| Data for the task |
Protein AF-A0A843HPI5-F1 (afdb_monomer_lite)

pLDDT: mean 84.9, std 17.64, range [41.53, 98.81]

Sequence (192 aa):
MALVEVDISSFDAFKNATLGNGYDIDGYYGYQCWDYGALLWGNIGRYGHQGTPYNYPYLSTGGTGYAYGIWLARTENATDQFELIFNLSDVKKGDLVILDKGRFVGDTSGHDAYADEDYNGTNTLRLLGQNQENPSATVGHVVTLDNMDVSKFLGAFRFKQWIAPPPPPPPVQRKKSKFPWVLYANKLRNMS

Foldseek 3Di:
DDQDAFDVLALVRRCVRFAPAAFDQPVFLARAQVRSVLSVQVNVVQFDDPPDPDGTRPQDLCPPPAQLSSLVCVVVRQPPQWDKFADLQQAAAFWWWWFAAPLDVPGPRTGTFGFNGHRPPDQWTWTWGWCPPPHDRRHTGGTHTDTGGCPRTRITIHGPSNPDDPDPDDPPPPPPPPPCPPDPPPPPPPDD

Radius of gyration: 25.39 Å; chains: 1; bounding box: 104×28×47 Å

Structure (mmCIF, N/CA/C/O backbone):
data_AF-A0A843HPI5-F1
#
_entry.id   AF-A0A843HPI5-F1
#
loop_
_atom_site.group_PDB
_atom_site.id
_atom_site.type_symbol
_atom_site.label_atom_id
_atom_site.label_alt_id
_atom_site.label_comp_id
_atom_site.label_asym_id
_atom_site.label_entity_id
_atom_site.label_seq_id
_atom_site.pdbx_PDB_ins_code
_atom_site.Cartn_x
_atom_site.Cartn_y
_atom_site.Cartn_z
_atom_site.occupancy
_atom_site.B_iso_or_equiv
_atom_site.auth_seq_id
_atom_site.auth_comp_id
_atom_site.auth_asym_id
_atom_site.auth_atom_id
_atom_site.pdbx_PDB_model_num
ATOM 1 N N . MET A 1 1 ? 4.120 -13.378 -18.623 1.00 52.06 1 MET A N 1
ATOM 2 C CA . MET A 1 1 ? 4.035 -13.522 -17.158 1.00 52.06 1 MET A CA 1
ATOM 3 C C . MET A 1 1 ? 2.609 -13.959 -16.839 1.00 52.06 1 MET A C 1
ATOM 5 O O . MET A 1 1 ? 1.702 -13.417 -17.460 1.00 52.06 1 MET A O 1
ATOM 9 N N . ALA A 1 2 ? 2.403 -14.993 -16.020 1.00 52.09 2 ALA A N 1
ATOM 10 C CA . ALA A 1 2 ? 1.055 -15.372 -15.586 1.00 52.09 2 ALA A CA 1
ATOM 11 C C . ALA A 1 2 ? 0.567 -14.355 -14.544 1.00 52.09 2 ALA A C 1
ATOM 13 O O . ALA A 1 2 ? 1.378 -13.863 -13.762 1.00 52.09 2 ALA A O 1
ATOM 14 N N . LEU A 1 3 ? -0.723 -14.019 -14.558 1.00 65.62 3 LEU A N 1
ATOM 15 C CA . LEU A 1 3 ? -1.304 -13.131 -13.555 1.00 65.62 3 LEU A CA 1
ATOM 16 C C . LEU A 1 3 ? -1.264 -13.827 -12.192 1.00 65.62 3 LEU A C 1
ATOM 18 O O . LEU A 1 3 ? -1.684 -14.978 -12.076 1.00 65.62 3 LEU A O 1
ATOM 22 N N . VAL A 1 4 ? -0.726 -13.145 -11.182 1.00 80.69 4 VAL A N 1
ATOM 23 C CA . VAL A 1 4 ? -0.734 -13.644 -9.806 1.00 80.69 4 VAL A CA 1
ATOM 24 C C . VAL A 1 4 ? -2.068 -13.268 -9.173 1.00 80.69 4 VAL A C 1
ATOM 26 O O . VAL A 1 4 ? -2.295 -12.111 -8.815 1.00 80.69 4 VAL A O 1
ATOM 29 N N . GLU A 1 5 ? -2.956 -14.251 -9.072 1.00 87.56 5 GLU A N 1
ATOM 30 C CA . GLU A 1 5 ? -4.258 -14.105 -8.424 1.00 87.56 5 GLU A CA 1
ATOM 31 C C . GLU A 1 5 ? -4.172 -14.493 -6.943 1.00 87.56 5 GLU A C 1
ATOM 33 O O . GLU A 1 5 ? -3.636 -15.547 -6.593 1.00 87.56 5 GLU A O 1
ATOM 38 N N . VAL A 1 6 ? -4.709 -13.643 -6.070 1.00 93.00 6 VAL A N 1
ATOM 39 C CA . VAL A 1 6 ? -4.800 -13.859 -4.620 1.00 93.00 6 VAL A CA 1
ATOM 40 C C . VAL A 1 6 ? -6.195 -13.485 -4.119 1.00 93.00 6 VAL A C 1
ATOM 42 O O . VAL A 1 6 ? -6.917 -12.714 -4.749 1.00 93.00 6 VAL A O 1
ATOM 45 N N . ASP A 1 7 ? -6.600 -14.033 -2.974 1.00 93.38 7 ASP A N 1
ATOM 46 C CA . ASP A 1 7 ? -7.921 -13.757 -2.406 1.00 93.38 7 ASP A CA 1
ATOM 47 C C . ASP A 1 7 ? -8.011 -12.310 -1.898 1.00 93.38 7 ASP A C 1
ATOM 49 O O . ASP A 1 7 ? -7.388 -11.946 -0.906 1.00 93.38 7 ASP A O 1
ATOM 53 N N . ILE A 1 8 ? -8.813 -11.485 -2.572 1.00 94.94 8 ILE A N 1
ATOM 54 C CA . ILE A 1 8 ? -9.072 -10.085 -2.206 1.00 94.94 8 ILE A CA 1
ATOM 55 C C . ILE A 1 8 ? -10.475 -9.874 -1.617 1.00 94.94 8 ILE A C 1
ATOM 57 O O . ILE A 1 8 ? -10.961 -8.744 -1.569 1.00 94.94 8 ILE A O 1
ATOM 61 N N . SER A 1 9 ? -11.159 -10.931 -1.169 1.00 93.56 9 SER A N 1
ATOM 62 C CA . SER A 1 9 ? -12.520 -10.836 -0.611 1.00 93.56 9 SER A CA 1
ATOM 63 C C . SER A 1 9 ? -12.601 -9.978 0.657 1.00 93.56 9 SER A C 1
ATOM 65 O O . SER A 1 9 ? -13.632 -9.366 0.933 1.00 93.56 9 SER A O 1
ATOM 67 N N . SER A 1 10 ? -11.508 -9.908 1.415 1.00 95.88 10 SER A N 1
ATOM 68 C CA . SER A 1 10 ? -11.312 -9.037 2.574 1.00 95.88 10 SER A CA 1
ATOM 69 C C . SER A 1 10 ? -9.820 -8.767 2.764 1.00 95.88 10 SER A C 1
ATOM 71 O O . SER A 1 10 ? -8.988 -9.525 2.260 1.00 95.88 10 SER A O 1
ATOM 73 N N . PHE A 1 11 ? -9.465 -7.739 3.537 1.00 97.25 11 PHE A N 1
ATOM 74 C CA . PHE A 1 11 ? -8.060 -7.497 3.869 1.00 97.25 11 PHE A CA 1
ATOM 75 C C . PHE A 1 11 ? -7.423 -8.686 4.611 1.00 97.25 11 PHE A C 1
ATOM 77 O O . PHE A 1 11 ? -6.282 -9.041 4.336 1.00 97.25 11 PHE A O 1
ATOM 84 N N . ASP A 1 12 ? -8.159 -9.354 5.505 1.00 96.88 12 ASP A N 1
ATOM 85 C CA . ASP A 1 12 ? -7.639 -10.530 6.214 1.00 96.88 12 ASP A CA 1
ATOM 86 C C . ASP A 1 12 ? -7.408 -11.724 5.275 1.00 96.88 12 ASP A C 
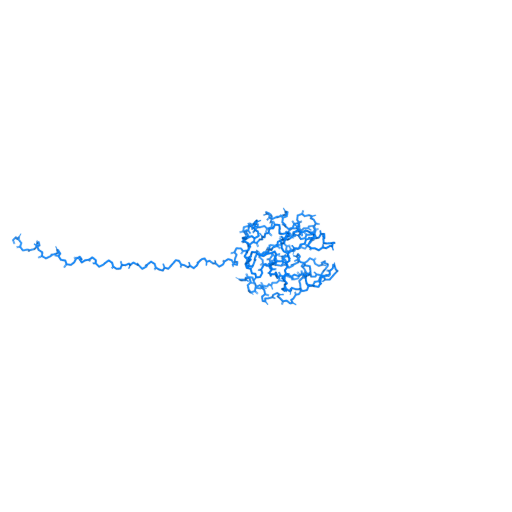1
ATOM 88 O O . ASP A 1 12 ? -6.417 -12.438 5.426 1.00 96.88 12 ASP A O 1
ATOM 92 N N . ALA A 1 13 ? -8.272 -11.923 4.275 1.00 96.44 13 ALA A N 1
ATOM 93 C CA . ALA A 1 13 ? -8.054 -12.939 3.246 1.00 96.44 13 ALA A CA 1
ATOM 94 C C . ALA A 1 13 ? -6.808 -12.626 2.399 1.00 96.44 13 ALA A C 1
ATOM 96 O O . ALA A 1 13 ? -5.954 -13.496 2.224 1.00 96.44 13 ALA A O 1
ATOM 97 N N . PHE A 1 14 ? -6.649 -11.365 1.987 1.00 97.38 14 PHE A N 1
ATOM 98 C CA . PHE A 1 14 ? -5.484 -10.897 1.234 1.00 97.38 14 PHE A CA 1
ATOM 99 C C . PHE A 1 14 ? -4.190 -11.075 2.024 1.00 97.38 14 PHE A C 1
ATOM 101 O O . PHE A 1 14 ? -3.222 -11.649 1.524 1.00 97.38 14 PHE A O 1
ATOM 108 N N . LYS A 1 15 ? -4.186 -10.669 3.295 1.00 98.06 15 LYS A N 1
ATOM 109 C CA . LYS A 1 15 ? -3.066 -10.884 4.211 1.00 98.06 15 LYS A CA 1
ATOM 110 C C . LYS A 1 15 ? -2.712 -12.362 4.340 1.00 98.06 15 LYS A C 1
ATOM 112 O O . LYS A 1 15 ? -1.548 -12.718 4.193 1.00 98.06 15 LYS A O 1
ATOM 117 N N . ASN A 1 16 ? -3.694 -13.226
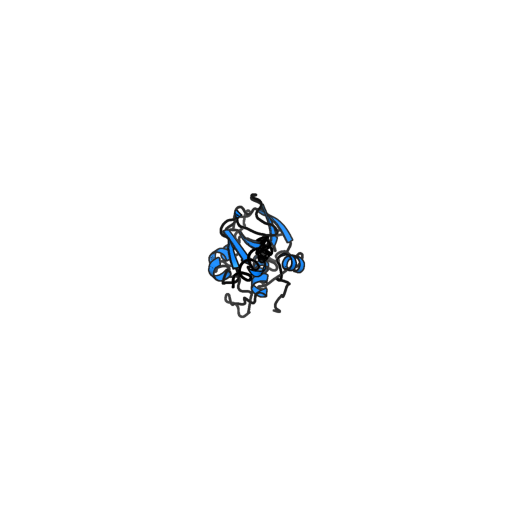 4.590 1.00 97.69 16 ASN A N 1
ATOM 118 C CA . ASN A 1 16 ? -3.452 -14.660 4.760 1.00 97.69 16 ASN A CA 1
ATOM 119 C C . ASN A 1 16 ? -2.932 -15.329 3.481 1.00 97.69 16 ASN A C 1
ATOM 121 O O . ASN A 1 16 ? -2.127 -16.252 3.567 1.00 97.69 16 ASN A O 1
ATOM 125 N N . ALA A 1 17 ? -3.363 -14.864 2.307 1.00 96.06 17 ALA A N 1
ATOM 126 C CA . ALA A 1 17 ? -2.882 -15.370 1.025 1.00 96.06 17 ALA A CA 1
ATOM 127 C C . ALA A 1 17 ? -1.444 -14.918 0.706 1.00 96.06 17 ALA A C 1
ATOM 129 O O . ALA A 1 17 ? -0.740 -15.579 -0.059 1.00 96.06 17 ALA A O 1
ATOM 130 N N . THR A 1 18 ? -0.999 -13.791 1.271 1.00 97.69 18 THR A N 1
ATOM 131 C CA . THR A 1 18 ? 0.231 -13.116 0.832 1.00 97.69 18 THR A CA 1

| Task goal |
Go through the material above and output exactly the lines from the one containing "ATOM 33 O O" through the one containing "ATOM 42 O O".

| Response box |
ATOM 33 O O . GLU A 1 5 ? -3.636 -15.547 -6.593 1.00 87.56 5 GLU A O 1
ATOM 38 N N . VAL A 1 6 ? -4.709 -13.643 -6.070 1.00 93.00 6 VAL A N 1
ATOM 39 C CA . VAL A 1 6 ? -4.800 -13.859 -4.620 1.00 93.00 6 VAL A CA 1
ATOM 40 C C . VAL A 1 6 ? -6.195 -13.485 -4.119 1.00 93.00 6 VAL A C 1
ATOM 42 O O . VAL A 1 6 ? -6.917 -12.714 -4.749 1.00 93.00 6 VAL A O 1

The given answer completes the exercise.